Reacting to a U.S. offer to talk with Iran without pre-conditions, Iranian President Hassan Rouhani said Sunday it was Washington that had left the negotiating table, and it "should return to normal state."

U.S. Secretary of State Mike Pompeo said Sunday the United States is prepared to engage with Iran without pre-conditions about its nuclear program, but needs to see the country behaving like "a normal nation".

Rouhani was quoted by the government's official website as saying: "The other side that left the negotiating table and breached a treaty should return to normal state. Until then, we do not have a choice but resistance."

The Iranian Foreign Ministry also responded to Pompeo, saying that Tehran expected a change in U.S. behavior rather than "word-play."

"The Islamic Republic of Iran does not pay attention to word-play and expression of hidden agenda in new forms. What matters is the change of U.S. general approach and actual behavior towards the Iranian nation," Foreign Ministry spokesperson Abbas Mousavi was quoted as saying by Mehr news agency.

"Pompeo’s emphasis on the continuation of maximum pressure on Iran is the same old wrong policy that needs reform."

Pompeo said earlier in the day that the Trump administration is ready for unconditional discussions with Iran in an effort to ease rising tensions that have sparked fears of conflict.

But the United States will not relent in trying to pressure the Islamic Republic to change its behavior in the Middle East, the top diplomat said.

"We're prepared to engage in a conversation with no preconditions," Pompeo told reporters at a news conference with his Swiss counterpart. "We're ready to sit down with them, but the American effort to fundamentally reverse the malign activity of this Islamic Republic, this revolutionary force, is going to continue."

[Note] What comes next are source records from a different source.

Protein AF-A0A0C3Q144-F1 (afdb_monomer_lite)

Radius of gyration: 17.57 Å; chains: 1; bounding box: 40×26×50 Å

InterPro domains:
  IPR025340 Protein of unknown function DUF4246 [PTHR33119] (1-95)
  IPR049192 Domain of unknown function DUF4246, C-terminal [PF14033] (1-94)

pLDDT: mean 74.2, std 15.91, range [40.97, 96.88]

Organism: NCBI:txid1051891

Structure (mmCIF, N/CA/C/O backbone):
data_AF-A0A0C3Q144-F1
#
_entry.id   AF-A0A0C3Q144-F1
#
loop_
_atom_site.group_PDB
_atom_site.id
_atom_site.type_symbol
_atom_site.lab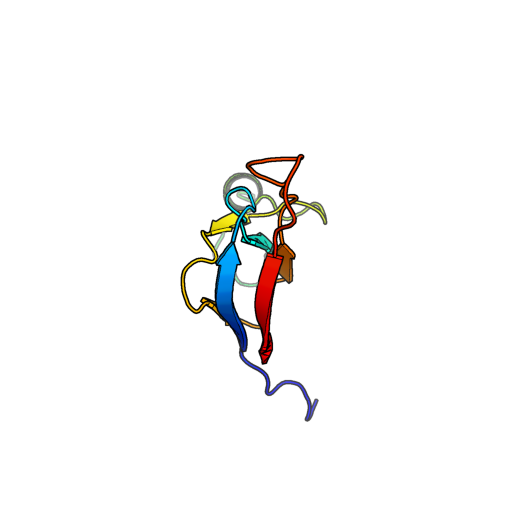el_atom_id
_atom_site.label_alt_id
_atom_site.label_comp_id
_atom_site.label_asym_id
_atom_site.label_entity_id
_atom_site.label_seq_id
_atom_site.pdbx_PDB_ins_code
_atom_site.Cartn_x
_atom_site.Cartn_y
_atom_site.Cartn_z
_atom_site.occupancy
_atom_site.B_iso_or_equiv
_atom_site.auth_seq_id
_atom_site.auth_comp_id
_atom_site.auth_asym_id
_atom_site.auth_atom_id
_atom_site.pdbx_PDB_model_num
ATOM 1 N N . MET A 1 1 ? 24.912 -10.252 -7.662 1.00 46.81 1 MET A N 1
ATOM 2 C CA . MET A 1 1 ? 25.161 -10.470 -6.213 1.00 46.81 1 MET A CA 1
ATOM 3 C C . MET A 1 1 ? 24.301 -11.640 -5.728 1.00 46.81 1 MET A C 1
ATOM 5 O O . MET A 1 1 ? 23.341 -11.974 -6.403 1.00 46.81 1 MET A O 1
ATOM 9 N N . ALA A 1 2 ? 24.604 -12.303 -4.602 1.00 49.75 2 ALA A N 1
ATOM 10 C CA . ALA A 1 2 ? 23.787 -13.439 -4.121 1.00 49.75 2 ALA A CA 1
ATOM 11 C C . ALA A 1 2 ? 22.399 -13.021 -3.583 1.00 49.75 2 ALA A C 1
ATOM 13 O O . ALA A 1 2 ? 21.496 -13.851 -3.499 1.00 49.75 2 ALA A O 1
ATOM 14 N N . ASN A 1 3 ? 22.230 -11.728 -3.285 1.00 52.28 3 ASN A N 1
ATOM 15 C CA . ASN A 1 3 ? 21.037 -11.152 -2.660 1.00 52.28 3 ASN A CA 1
ATOM 16 C C . ASN A 1 3 ? 20.018 -10.592 -3.678 1.00 52.28 3 ASN A C 1
ATOM 18 O O . ASN A 1 3 ? 18.976 -10.091 -3.281 1.00 52.28 3 ASN A O 1
ATOM 22 N N . GLU A 1 4 ? 20.277 -10.711 -4.983 1.00 55.28 4 GLU A N 1
ATOM 23 C CA . GLU A 1 4 ? 19.388 -10.274 -6.082 1.00 55.28 4 GLU A CA 1
ATOM 24 C C . GLU A 1 4 ? 18.363 -11.354 -6.485 1.00 55.28 4 GLU A C 1
ATOM 26 O O . GLU A 1 4 ? 18.041 -11.527 -7.656 1.00 55.28 4 GLU A O 1
ATOM 31 N N . ARG A 1 5 ? 17.883 -12.156 -5.528 1.00 67.75 5 ARG A N 1
ATOM 32 C CA . ARG A 1 5 ? 16.910 -13.236 -5.801 1.00 67.75 5 ARG A CA 1
ATOM 33 C C . ARG A 1 5 ? 15.488 -12.921 -5.348 1.00 67.75 5 ARG A C 1
ATOM 35 O O . ARG A 1 5 ? 14.594 -13.732 -5.578 1.00 67.75 5 ARG A O 1
ATOM 42 N N . ILE A 1 6 ? 15.273 -11.776 -4.701 1.00 75.75 6 ILE A N 1
ATOM 43 C CA . ILE A 1 6 ? 13.929 -11.307 -4.361 1.00 75.75 6 ILE A CA 1
ATOM 44 C C . ILE A 1 6 ? 13.338 -10.697 -5.628 1.00 75.75 6 ILE A C 1
ATOM 46 O O . ILE A 1 6 ? 13.773 -9.645 -6.083 1.00 75.75 6 ILE A O 1
ATOM 50 N N . VAL A 1 7 ? 12.380 -11.404 -6.222 1.00 84.56 7 VAL A N 1
ATOM 51 C CA . VAL A 1 7 ? 11.721 -10.992 -7.471 1.00 84.56 7 VAL A CA 1
ATOM 52 C C . VAL A 1 7 ? 10.471 -10.147 -7.220 1.00 84.56 7 VAL A C 1
ATOM 54 O O . VAL A 1 7 ? 10.029 -9.428 -8.114 1.00 84.56 7 VAL A O 1
ATOM 57 N N . ALA A 1 8 ? 9.908 -10.213 -6.010 1.00 85.38 8 ALA A N 1
ATOM 58 C CA . ALA A 1 8 ? 8.716 -9.475 -5.615 1.00 85.38 8 ALA A CA 1
ATOM 59 C C . ALA A 1 8 ? 8.601 -9.352 -4.088 1.00 85.38 8 ALA A C 1
ATOM 61 O O . ALA A 1 8 ? 9.116 -10.199 -3.359 1.00 85.38 8 ALA A O 1
ATOM 62 N N . SER A 1 9 ? 7.861 -8.340 -3.642 1.00 88.19 9 SER A N 1
ATOM 63 C CA . SER A 1 9 ? 7.355 -8.178 -2.277 1.00 88.19 9 SER A CA 1
ATOM 64 C C . SER A 1 9 ? 5.842 -8.375 -2.253 1.00 88.19 9 SER A C 1
ATOM 66 O O . SER A 1 9 ? 5.150 -8.059 -3.222 1.00 88.19 9 SER A O 1
ATOM 68 N N . GLY A 1 10 ? 5.308 -8.892 -1.153 1.00 87.75 10 GLY A N 1
ATOM 69 C CA . GLY A 1 10 ? 3.873 -9.058 -0.951 1.00 87.75 10 GLY A CA 1
ATOM 70 C C . GLY A 1 10 ? 3.330 -8.125 0.122 1.00 87.75 10 GLY A C 1
ATOM 71 O O . GLY A 1 10 ? 3.967 -7.935 1.155 1.00 87.75 10 GLY A O 1
ATOM 72 N N . ILE A 1 11 ? 2.141 -7.563 -0.102 1.00 88.31 11 ILE A N 1
ATOM 73 C CA . ILE A 1 11 ? 1.401 -6.781 0.896 1.00 88.31 11 ILE A CA 1
ATOM 74 C C . ILE A 1 11 ? -0.017 -7.335 1.004 1.00 88.31 11 ILE A C 1
ATOM 76 O O . ILE A 1 11 ? -0.720 -7.473 0.002 1.00 88.31 11 ILE A O 1
ATOM 80 N N . TYR A 1 12 ? -0.452 -7.633 2.226 1.00 86.50 12 TYR A N 1
ATOM 81 C CA . TYR A 1 12 ? -1.801 -8.106 2.515 1.00 86.50 12 TYR A CA 1
ATOM 82 C C . TYR A 1 12 ? -2.439 -7.316 3.657 1.00 86.50 12 TYR A C 1
ATOM 84 O O . TYR A 1 12 ? -1.911 -7.278 4.771 1.00 86.50 12 TYR A O 1
ATOM 92 N N . TYR A 1 13 ? -3.594 -6.714 3.376 1.00 86.69 13 TYR A N 1
ATOM 93 C CA . TYR A 1 13 ? -4.423 -6.018 4.355 1.00 86.69 13 TYR A CA 1
ATOM 94 C C . TYR A 1 13 ? -5.460 -6.997 4.893 1.00 86.69 13 TYR A C 1
ATOM 96 O O . TYR A 1 13 ? -6.405 -7.356 4.194 1.00 86.69 13 TYR A O 1
ATOM 104 N N . TYR A 1 14 ? -5.270 -7.453 6.128 1.00 88.94 14 TYR A N 1
ATOM 105 C CA . TYR A 1 14 ? -6.142 -8.466 6.730 1.00 88.94 14 TYR A CA 1
ATOM 106 C C . TYR A 1 14 ? -7.229 -7.880 7.632 1.00 88.94 14 TYR A C 1
ATOM 108 O O . TYR A 1 14 ? -8.149 -8.596 8.018 1.00 88.94 14 TYR A O 1
ATOM 116 N N . ASP A 1 15 ? -7.119 -6.601 7.989 1.00 89.12 15 ASP A N 1
ATOM 117 C CA . ASP A 1 15 ? -8.097 -5.898 8.814 1.00 89.12 15 ASP A CA 1
ATOM 118 C C . ASP A 1 15 ? -7.990 -4.387 8.567 1.00 89.12 15 ASP A C 1
ATOM 120 O O . ASP A 1 15 ? -6.890 -3.834 8.483 1.00 89.12 15 ASP A O 1
ATOM 124 N N . SER A 1 16 ? -9.127 -3.713 8.426 1.00 88.88 16 SER A N 1
ATOM 125 C CA . SER A 1 16 ? -9.196 -2.276 8.171 1.00 88.88 16 SER A CA 1
ATOM 126 C C . SER A 1 16 ? -10.526 -1.728 8.666 1.00 88.88 16 SER A C 1
ATOM 128 O O . SER A 1 16 ? -11.587 -2.134 8.194 1.00 88.88 16 SER A O 1
ATOM 130 N N . GLU A 1 17 ? -10.465 -0.785 9.602 1.00 92.69 17 GLU A N 1
ATOM 131 C CA . GLU A 1 17 ? -11.645 -0.187 10.215 1.00 92.69 17 GLU A CA 1
ATOM 132 C C . GLU A 1 17 ? -11.448 1.314 10.428 1.00 92.69 17 GLU A C 1
ATOM 134 O O . GLU A 1 17 ? -10.376 1.770 10.828 1.00 92.69 17 GLU A O 1
ATOM 139 N N . ASN A 1 18 ? -12.507 2.085 10.167 1.00 94.19 18 ASN A N 1
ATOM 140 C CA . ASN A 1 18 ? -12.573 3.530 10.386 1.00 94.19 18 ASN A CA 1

Pompeo's meeting with Foreign Minister Ignazio Cassis in the southern Swiss town of Bellinzona came amid concerns about the potential for escalation and miscalculation with Iran – a situation that has many in Europe and the Middle East on edge.

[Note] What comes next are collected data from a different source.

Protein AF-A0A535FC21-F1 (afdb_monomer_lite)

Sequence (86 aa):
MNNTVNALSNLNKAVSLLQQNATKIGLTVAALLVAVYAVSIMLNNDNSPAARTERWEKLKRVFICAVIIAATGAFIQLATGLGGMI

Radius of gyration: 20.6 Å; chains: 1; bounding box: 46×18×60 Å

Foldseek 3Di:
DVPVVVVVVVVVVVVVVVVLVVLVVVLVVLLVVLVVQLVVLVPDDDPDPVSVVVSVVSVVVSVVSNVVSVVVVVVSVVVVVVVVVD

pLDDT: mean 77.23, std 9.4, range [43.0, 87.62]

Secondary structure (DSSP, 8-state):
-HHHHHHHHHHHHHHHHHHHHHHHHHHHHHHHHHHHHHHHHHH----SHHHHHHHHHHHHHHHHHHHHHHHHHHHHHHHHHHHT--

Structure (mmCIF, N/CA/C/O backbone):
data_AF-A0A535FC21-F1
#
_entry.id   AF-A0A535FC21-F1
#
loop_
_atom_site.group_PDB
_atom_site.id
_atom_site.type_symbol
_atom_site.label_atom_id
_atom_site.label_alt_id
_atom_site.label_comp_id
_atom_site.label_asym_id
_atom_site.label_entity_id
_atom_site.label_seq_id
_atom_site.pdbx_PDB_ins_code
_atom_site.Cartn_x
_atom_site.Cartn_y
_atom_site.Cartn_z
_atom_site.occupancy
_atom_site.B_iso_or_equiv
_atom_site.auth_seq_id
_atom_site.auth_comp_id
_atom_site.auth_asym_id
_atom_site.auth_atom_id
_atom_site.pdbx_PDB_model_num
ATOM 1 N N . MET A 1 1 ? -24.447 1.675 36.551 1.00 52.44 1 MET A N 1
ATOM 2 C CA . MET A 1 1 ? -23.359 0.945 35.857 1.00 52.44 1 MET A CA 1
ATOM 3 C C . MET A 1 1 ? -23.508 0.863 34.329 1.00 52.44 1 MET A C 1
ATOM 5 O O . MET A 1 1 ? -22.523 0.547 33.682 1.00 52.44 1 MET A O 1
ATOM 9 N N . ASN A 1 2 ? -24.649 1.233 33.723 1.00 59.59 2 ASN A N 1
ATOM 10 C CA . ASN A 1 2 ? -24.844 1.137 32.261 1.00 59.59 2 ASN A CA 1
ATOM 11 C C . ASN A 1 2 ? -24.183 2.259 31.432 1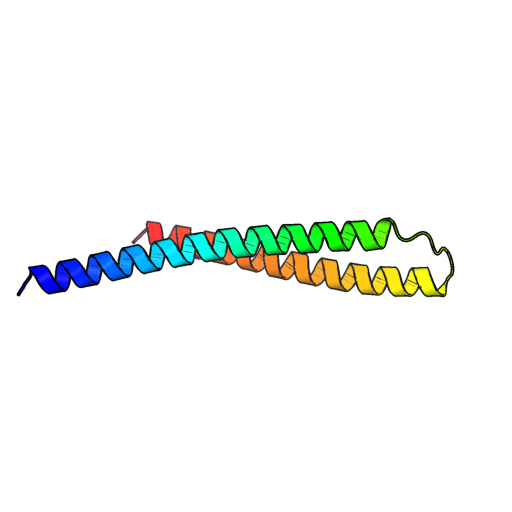.00 59.59 2 ASN A C 1
ATOM 13 O O . ASN A 1 2 ? -23.799 2.033 30.289 1.00 59.59 2 ASN A O 1
ATOM 17 N N . ASN A 1 3 ? -23.998 3.458 31.995 1.00 64.00 3 ASN A N 1
ATOM 18 C CA . ASN A 1 3 ? -23.502 4.611 31.227 1.00 64.00 3 ASN A CA 1
ATOM 19 C C . ASN A 1 3 ? -22.035 4.462 30.794 1.00 64.00 3 ASN A C 1
ATOM 21 O O . ASN A 1 3 ? -21.678 4.854 29.688 1.00 64.00 3 ASN A O 1
ATOM 25 N N . THR A 1 4 ? -21.196 3.852 31.632 1.00 68.00 4 THR A N 1
ATOM 26 C CA . THR A 1 4 ? -19.767 3.653 31.348 1.00 68.00 4 THR A CA 1
ATOM 27 C C . THR A 1 4 ? -19.539 2.593 30.268 1.00 68.00 4 THR A C 1
ATOM 29 O O . THR A 1 4 ? -18.684 2.769 29.407 1.00 68.00 4 THR A O 1
ATOM 32 N N . VAL A 1 5 ? -20.347 1.526 30.262 1.00 72.56 5 VAL A N 1
ATOM 33 C CA . VAL A 1 5 ? -20.311 0.469 29.233 1.00 72.56 5 VAL A CA 1
ATOM 34 C C . VAL A 1 5 ? -20.757 1.020 27.875 1.00 72.56 5 VAL A C 1
ATOM 36 O O . VAL A 1 5 ? -20.116 0.761 26.857 1.00 72.56 5 VAL A O 1
ATOM 39 N N . ASN A 1 6 ? -21.795 1.862 27.868 1.00 76.69 6 ASN A N 1
ATOM 40 C CA . ASN A 1 6 ? -22.264 2.539 26.658 1.00 76.69 6 ASN A CA 1
ATOM 41 C C . ASN A 1 6 ? -21.232 3.542 26.121 1.00 76.69 6 ASN A C 1
ATOM 43 O O . ASN A 1 6 ? -20.984 3.585 24.917 1.00 76.69 6 ASN A O 1
ATOM 47 N N . ALA A 1 7 ? -20.585 4.308 27.004 1.00 75.88 7 ALA A N 1
ATOM 48 C CA . ALA A 1 7 ? -19.520 5.231 26.618 1.00 75.88 7 ALA A CA 1
ATOM 49 C C . ALA A 1 7 ? -18.327 4.493 25.993 1.00 75.88 7 ALA A C 1
ATOM 51 O O . ALA A 1 7 ? -17.855 4.893 24.931 1.00 75.88 7 ALA A O 1
ATOM 52 N N . LEU A 1 8 ? -17.887 3.385 26.598 1.00 80.62 8 LEU A N 1
ATOM 53 C CA . LEU A 1 8 ? -16.770 2.584 26.094 1.00 80.62 8 LEU A CA 1
ATOM 54 C C . LEU A 1 8 ? -17.095 1.933 24.738 1.00 80.62 8 LEU A C 1
ATOM 56 O O . LEU A 1 8 ? -16.264 1.948 23.833 1.00 80.62 8 LEU A O 1
ATOM 60 N N . SER A 1 9 ? -18.320 1.423 24.565 1.00 83.19 9 SER A N 1
ATOM 61 C CA . SER A 1 9 ? -18.792 0.858 23.293 1.00 83.19 9 SER A CA 1
ATOM 62 C C . SER A 1 9 ? -18.814 1.903 22.170 1.00 83.19 9 SER A C 1
ATOM 64 O O . SER A 1 9 ? -18.327 1.645 21.068 1.00 83.19 9 SER A O 1
ATOM 66 N N . ASN A 1 10 ? -19.304 3.112 22.459 1.00 82.94 10 ASN A N 1
ATOM 67 C CA . ASN A 1 10 ? -19.332 4.212 21.494 1.00 82.94 10 ASN A CA 1
ATOM 68 C C . ASN A 1 10 ? -17.923 4.689 21.117 1.00 82.94 10 ASN A C 1
ATOM 70 O O . ASN A 1 10 ? -17.661 4.962 19.946 1.00 82.94 10 ASN A O 1
ATOM 74 N N . LEU A 1 11 ? -17.002 4.731 22.083 1.00 81.44 11 LEU A N 1
ATOM 75 C CA . LEU A 1 11 ? -15.592 5.038 21.842 1.00 81.44 11 LEU A CA 1
ATOM 76 C C . LEU A 1 11 ? -14.945 3.999 20.920 1.00 81.44 11 LEU A C 1
ATOM 78 O O . LEU A 1 11 ? -14.280 4.362 19.954 1.00 81.44 11 LEU A O 1
ATOM 82 N N . ASN A 1 12 ? -15.207 2.712 21.157 1.00 85.00 12 ASN A N 1
ATOM 83 C CA . ASN A 1 12 ? -14.667 1.634 20.331 1.00 85.00 12 ASN A CA 1
ATOM 84 C C . ASN A 1 12 ? -15.195 1.698 18.886 1.00 85.00 12 ASN A C 1
ATOM 86 O O . ASN A 1 12 ? -14.439 1.513 17.931 1.00 85.00 12 ASN A O 1
ATOM 90 N N . LYS A 1 13 ? -16.478 2.043 18.710 1.00 83.31 13 LYS A N 1
ATOM 91 C CA . LYS A 1 13 ? -17.069 2.298 17.386 1.00 83.31 13 LYS A CA 1
ATOM 92 C C . LYS A 1 13 ? -16.418 3.493 16.689 1.00 83.31 13 LYS A C 1
ATOM 94 O O . LYS A 1 13 ? -16.067 3.390 15.516 1.00 83.31 13 LYS A O 1
ATOM 99 N N . ALA A 1 14 ? -16.213 4.604 17.397 1.00 77.81 14 ALA A N 1
ATOM 100 C CA . ALA A 1 14 ? -15.558 5.785 16.838 1.00 77.81 14 ALA A CA 1
ATOM 101 C C . ALA A 1 14 ? -14.117 5.484 16.391 1.00 77.81 14 ALA A C 1
ATOM 103 O O . ALA A 1 14 ? -13.721 5.867 15.291 1.00 77.81 14 ALA A O 1
ATOM 104 N N . VAL A 1 15 ? -13.358 4.740 17.200 1.00 84.31 15 VAL A N 1
ATOM 105 C CA . VAL A 1 15 ? -11.996 4.301 16.858 1.00 84.31 15 VAL A CA 1
ATOM 106 C C . VAL A 1 15 ? -12.002 3.374 15.641 1.00 84.31 15 VAL A C 1
ATOM 108 O O . VAL A 1 15 ? -11.190 3.561 14.739 1.00 84.31 15 VAL A O 1
ATOM 111 N N . SER A 1 16 ? -12.939 2.426 15.561 1.00 81.69 16 SER A N 1
ATOM 112 C CA . SER A 1 16 ? -13.073 1.530 14.404 1.00 81.69 16 SER A CA 1
ATOM 113 C C . SER A 1 16 ? -13.368 2.293 13.104 1.00 81.69 16 SER A C 1
ATOM 115 O O . SER A 1 16 ? -12.740 2.039 12.073 1.00 81.69 16 SER A O 1
ATOM 117 N N . LEU A 1 17 ? -14.260 3.287 13.153 1.00 79.88 17 LEU A N 1
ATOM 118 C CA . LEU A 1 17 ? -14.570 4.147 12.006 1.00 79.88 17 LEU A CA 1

Cassis, whose country represents U.S. interests in Iran and has been an intermediary between the two before, made no secret of that nervousness.

"The situation is very tense and we are fully aware these tensions. Switzerland, of course, wishes there to be no escalation no escalation to violence with Iran," he said. "Both parties are now increasing the pressure and this is a worry for us."

Cassis said Switzerland would be pleased to serve as an intermediary, but not a "mediator," between the United States and Iran. To do so, however, would require requests from both sides, he said.

Neither he nor Pompeo would say if such requests had been made of the Swiss.

Pompeo thanked Switzerland, which serves as the "protecting power" for the United States in Iran, for looking after Americans detained there. Trump administration officials have suggested they would look positively at any move to release at least five American citizens and at least two permanent U.S. residents currently imprisoned in Iran.

Pompeo declined to comment on whether he had made a specific request to the Swiss about the detainees. But he said the release of unjustly jailed Americans in Iran and elsewhere is a U.S. priority.